El camino de Michael Bisping al título es más que una historia de perseverancia, es justo lo que amamos del deporte.

A lo largo de los últimos 10 años la carrera de Michael Bisping se podría definir como la del ‘portero‘, un guardia resguardando lo más alto de la división, un eterno contendiente que siempre se quedó a un paso del cinturón.

Michael siempre se encontraba al rededor del top cinco de la división, siempre peleando en combates que lo podrían haber puesto en línea por el título… pero siempre se quedaba corto.

De hecho se podría decir que en nuestros ojos, su última oportunidad de convertirse en campeón sucedió en el 2014 cuando Bisping se enfrentó por primer ocasión a Rockhold. Tras ser noqueado por una patada a la cabeza – y eventualmente sometido – mucho ya no volvimos a ver a Michael como un serio contendiente.

¿Porqué esta falta de fe? Bisping se encontraba muy por encima de los 30’s, había perdido todas sus peleas por la contención al título y cada vez la división lucía más peligrosa que nunca… por lo que ver a Bisping como campeón parecía una locura.

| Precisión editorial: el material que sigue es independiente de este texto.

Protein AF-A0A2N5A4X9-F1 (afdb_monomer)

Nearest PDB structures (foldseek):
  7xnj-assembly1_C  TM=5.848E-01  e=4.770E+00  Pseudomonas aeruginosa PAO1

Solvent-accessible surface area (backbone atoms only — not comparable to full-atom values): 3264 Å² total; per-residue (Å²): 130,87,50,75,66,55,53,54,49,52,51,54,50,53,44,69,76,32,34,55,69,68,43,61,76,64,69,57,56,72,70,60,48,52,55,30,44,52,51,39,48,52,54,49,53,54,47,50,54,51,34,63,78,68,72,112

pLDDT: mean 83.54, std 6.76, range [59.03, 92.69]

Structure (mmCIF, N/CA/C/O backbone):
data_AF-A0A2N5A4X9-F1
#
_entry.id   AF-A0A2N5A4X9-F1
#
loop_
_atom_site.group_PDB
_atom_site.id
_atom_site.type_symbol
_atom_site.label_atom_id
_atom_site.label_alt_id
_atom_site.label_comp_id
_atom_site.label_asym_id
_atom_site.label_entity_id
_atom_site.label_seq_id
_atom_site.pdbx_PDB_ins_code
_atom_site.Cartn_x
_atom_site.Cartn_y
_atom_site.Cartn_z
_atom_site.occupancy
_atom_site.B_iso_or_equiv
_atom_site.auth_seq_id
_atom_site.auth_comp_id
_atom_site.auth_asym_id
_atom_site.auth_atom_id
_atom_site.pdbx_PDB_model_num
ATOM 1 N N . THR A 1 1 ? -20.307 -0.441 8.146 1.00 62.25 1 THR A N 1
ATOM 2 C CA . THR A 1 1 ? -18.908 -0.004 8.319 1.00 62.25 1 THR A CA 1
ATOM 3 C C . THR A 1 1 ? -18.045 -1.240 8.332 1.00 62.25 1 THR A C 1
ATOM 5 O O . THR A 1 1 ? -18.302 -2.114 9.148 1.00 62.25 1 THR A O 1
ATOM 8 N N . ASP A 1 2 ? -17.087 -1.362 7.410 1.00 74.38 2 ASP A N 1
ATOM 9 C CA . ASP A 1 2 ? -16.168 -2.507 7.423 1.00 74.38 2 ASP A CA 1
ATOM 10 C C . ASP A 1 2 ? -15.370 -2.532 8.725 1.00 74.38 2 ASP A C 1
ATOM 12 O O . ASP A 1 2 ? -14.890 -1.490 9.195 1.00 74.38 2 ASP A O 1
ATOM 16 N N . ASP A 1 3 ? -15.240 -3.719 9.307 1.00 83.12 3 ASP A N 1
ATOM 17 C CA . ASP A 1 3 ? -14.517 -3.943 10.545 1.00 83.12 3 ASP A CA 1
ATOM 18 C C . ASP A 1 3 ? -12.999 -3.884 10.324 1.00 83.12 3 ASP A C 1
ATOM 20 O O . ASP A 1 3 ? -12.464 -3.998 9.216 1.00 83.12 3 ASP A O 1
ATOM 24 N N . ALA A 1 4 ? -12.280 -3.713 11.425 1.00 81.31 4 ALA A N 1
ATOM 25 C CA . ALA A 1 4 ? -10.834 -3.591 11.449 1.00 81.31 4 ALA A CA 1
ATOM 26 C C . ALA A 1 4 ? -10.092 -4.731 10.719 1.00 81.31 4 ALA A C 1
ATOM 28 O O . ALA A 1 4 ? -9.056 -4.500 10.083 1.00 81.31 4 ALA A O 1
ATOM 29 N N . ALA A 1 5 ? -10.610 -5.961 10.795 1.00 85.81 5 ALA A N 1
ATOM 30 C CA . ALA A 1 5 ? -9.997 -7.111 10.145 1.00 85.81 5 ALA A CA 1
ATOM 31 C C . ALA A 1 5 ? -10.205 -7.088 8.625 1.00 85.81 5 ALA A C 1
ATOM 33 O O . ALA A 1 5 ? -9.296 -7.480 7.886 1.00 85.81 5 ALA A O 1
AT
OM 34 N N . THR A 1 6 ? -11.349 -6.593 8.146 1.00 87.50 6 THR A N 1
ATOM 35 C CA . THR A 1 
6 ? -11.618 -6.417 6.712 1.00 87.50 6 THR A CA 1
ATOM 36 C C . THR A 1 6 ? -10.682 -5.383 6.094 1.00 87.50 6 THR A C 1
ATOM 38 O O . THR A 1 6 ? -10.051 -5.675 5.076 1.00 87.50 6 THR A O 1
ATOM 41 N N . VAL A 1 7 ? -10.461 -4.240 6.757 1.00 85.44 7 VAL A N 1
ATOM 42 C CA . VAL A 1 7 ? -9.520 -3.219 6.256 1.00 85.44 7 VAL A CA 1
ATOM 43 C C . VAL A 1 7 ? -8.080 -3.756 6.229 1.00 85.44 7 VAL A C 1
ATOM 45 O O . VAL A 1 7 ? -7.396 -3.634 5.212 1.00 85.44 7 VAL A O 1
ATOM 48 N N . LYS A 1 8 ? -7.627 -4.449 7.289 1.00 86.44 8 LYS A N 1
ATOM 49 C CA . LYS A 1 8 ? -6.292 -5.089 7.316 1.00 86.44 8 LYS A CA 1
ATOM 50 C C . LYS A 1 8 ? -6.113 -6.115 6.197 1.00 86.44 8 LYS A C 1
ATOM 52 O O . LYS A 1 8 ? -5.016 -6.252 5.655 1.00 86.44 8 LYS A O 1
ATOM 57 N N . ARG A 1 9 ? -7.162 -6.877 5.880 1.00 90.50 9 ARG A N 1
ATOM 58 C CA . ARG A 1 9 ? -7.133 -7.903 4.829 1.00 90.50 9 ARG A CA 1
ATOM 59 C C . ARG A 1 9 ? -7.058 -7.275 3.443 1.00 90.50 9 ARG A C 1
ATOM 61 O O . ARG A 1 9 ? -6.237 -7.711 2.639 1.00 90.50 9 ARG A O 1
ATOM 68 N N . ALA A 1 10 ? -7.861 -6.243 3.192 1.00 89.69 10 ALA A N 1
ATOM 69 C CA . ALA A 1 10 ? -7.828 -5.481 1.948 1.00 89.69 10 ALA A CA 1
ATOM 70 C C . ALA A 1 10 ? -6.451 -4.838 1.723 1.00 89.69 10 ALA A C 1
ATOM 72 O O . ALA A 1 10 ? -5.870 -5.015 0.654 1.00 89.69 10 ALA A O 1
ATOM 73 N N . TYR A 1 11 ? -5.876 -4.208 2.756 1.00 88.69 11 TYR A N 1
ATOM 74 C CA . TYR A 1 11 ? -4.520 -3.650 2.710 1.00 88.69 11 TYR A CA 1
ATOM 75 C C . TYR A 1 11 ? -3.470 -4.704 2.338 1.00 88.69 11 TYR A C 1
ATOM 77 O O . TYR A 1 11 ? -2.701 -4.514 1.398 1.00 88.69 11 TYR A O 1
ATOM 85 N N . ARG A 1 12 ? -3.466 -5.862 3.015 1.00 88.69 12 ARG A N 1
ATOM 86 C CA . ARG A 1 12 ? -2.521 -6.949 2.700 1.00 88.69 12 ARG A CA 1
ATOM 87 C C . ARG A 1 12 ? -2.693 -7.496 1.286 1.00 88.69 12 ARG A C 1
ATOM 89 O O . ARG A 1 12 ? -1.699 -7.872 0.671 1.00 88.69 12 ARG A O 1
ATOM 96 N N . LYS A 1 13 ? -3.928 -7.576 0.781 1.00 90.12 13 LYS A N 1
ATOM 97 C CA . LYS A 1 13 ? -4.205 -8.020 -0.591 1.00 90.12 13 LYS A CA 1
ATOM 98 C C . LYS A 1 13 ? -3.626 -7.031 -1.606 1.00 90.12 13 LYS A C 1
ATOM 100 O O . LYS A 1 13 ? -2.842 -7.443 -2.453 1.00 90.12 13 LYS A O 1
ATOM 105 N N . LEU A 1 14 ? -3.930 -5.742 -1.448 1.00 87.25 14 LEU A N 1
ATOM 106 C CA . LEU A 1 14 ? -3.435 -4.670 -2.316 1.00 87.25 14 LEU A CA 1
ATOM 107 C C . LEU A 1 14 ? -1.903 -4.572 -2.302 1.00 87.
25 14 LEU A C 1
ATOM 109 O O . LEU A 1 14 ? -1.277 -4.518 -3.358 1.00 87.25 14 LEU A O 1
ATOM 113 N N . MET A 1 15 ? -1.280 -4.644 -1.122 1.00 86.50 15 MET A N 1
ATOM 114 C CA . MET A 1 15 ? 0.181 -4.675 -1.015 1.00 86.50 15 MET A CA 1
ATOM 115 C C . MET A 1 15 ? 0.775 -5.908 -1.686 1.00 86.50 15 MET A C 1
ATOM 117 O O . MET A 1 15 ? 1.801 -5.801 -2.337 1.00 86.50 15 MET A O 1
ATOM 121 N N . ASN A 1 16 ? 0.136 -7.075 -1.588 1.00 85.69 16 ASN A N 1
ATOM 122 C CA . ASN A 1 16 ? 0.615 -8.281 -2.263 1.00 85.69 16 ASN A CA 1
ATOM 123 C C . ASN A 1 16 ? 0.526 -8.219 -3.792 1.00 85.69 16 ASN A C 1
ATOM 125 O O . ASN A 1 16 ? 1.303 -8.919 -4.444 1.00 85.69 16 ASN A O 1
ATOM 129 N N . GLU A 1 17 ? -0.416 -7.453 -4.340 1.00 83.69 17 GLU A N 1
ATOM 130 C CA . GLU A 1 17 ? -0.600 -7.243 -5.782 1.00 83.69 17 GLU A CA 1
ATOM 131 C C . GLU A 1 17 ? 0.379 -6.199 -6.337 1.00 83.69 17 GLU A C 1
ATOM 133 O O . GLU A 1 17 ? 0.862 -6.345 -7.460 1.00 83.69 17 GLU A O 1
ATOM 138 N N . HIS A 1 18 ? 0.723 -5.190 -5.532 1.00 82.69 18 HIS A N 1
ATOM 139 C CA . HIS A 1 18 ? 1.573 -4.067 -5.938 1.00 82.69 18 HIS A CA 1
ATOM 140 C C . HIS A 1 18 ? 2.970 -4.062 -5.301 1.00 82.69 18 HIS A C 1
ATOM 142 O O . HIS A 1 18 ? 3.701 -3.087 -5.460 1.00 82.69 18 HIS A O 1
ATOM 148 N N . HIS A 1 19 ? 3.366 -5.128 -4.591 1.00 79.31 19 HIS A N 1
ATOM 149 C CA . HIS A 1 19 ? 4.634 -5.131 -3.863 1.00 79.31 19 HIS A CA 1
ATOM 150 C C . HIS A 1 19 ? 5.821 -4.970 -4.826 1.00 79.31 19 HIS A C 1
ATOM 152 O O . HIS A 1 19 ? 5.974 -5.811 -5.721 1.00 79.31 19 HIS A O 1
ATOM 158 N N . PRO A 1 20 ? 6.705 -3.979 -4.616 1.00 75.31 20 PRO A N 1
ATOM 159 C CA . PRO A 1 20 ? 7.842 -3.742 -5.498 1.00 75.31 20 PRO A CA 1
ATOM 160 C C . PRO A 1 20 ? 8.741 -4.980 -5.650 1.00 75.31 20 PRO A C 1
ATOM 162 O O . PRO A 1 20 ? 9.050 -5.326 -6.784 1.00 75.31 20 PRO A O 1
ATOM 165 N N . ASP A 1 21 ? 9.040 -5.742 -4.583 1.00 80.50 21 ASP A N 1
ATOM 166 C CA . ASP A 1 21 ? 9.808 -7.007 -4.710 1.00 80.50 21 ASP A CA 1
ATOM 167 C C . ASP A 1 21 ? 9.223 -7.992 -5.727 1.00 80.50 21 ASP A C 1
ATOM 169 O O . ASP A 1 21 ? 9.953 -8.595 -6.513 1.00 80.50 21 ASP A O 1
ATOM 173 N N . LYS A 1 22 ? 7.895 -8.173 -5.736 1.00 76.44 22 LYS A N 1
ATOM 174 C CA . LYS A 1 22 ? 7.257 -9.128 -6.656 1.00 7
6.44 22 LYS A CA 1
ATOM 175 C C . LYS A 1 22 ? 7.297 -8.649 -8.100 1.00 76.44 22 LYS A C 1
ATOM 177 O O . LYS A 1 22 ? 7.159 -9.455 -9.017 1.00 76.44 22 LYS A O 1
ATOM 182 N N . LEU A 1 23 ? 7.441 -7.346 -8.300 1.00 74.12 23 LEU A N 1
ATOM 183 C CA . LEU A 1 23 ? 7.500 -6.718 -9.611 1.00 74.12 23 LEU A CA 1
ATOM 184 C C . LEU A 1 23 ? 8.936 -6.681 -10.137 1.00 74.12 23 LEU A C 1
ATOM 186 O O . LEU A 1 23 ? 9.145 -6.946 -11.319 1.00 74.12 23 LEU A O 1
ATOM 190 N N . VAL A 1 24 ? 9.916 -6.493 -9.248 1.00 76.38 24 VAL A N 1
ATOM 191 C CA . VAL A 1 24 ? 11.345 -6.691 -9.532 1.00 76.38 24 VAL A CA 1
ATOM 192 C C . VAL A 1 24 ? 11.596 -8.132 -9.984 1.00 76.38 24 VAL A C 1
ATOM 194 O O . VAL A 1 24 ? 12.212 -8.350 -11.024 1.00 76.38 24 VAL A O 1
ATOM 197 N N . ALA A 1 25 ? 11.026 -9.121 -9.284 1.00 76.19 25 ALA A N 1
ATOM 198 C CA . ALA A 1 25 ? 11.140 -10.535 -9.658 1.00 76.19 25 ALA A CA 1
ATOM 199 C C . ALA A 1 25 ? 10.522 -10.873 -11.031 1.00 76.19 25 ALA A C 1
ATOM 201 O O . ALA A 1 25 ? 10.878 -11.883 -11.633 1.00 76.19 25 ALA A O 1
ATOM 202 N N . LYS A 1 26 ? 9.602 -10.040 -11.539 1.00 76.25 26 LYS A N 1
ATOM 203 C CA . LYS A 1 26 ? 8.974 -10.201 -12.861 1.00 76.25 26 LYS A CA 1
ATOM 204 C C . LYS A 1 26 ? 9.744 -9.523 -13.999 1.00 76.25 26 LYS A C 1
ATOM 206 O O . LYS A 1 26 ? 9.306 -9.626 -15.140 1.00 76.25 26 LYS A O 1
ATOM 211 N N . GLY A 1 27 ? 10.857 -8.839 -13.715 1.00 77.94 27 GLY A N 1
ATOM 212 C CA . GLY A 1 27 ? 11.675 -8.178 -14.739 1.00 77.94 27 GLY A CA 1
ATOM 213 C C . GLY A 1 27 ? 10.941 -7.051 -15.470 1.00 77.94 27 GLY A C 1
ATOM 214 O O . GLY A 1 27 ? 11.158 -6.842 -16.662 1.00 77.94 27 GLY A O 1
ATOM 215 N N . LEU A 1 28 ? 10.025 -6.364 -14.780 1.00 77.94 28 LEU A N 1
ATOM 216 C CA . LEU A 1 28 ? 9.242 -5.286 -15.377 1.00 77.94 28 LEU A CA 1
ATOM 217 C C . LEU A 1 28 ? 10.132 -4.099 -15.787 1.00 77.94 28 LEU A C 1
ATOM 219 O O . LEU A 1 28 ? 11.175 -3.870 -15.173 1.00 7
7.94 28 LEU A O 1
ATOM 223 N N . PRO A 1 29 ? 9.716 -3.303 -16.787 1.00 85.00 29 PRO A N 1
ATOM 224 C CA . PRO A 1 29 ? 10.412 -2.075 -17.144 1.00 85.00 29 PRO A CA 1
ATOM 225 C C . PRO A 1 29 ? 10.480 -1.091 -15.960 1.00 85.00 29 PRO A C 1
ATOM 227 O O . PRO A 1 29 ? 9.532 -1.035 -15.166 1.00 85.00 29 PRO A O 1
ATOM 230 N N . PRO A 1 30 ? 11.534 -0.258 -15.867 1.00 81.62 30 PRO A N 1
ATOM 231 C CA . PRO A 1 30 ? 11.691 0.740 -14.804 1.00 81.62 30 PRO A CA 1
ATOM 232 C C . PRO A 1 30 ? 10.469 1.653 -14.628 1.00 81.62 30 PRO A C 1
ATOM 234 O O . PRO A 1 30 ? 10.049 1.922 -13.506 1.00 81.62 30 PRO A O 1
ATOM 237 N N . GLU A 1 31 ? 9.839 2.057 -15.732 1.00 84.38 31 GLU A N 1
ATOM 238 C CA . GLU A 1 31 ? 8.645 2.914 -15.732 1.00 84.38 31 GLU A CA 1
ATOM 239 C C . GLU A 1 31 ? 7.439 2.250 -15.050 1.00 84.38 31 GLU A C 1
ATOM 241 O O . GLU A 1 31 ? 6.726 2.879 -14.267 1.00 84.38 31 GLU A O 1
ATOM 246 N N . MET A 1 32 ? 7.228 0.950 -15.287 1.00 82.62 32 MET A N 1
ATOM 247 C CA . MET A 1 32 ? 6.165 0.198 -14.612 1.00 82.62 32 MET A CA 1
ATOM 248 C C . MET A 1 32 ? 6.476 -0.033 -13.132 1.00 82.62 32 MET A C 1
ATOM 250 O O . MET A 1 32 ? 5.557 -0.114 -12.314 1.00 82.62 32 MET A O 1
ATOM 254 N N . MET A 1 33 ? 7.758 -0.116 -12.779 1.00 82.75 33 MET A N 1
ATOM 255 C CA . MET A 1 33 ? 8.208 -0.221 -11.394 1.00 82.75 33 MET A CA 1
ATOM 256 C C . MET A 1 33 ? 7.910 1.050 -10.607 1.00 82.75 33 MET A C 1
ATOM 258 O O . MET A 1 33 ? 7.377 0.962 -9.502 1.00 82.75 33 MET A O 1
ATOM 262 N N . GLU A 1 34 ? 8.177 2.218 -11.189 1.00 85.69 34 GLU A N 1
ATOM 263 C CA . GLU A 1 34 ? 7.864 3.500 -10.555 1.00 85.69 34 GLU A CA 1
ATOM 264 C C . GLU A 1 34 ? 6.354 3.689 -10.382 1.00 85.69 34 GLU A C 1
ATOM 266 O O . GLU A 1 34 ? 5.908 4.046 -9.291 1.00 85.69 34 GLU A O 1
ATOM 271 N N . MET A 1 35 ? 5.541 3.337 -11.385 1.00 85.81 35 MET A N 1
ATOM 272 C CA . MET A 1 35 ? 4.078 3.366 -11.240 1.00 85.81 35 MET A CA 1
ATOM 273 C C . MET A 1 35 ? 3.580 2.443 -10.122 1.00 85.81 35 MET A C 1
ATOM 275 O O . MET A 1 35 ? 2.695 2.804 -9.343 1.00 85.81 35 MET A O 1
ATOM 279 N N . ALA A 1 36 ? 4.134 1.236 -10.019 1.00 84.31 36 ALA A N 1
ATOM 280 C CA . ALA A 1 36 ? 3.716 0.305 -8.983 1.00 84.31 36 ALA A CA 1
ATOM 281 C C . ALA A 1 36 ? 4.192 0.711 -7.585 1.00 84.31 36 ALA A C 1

Pero sin importar en que los fans, los medios y el resto de la división dejarán de creer en él, Bisping se mantenía firme en su sueño por convertirse en campeón. De manera silenciosa el Británico gano dos peleas hasta que finalmente recibió un combate a comienzos del año contra Anderson Silva.

Como es costumbre Bisping entró al combate como un enorme underdog, pero su confianza seguía firme. Después de cinco rounds y 25 minutos, Bisping se ganó una victoria por decisión unánime después de una verdadera guerra contra Silva.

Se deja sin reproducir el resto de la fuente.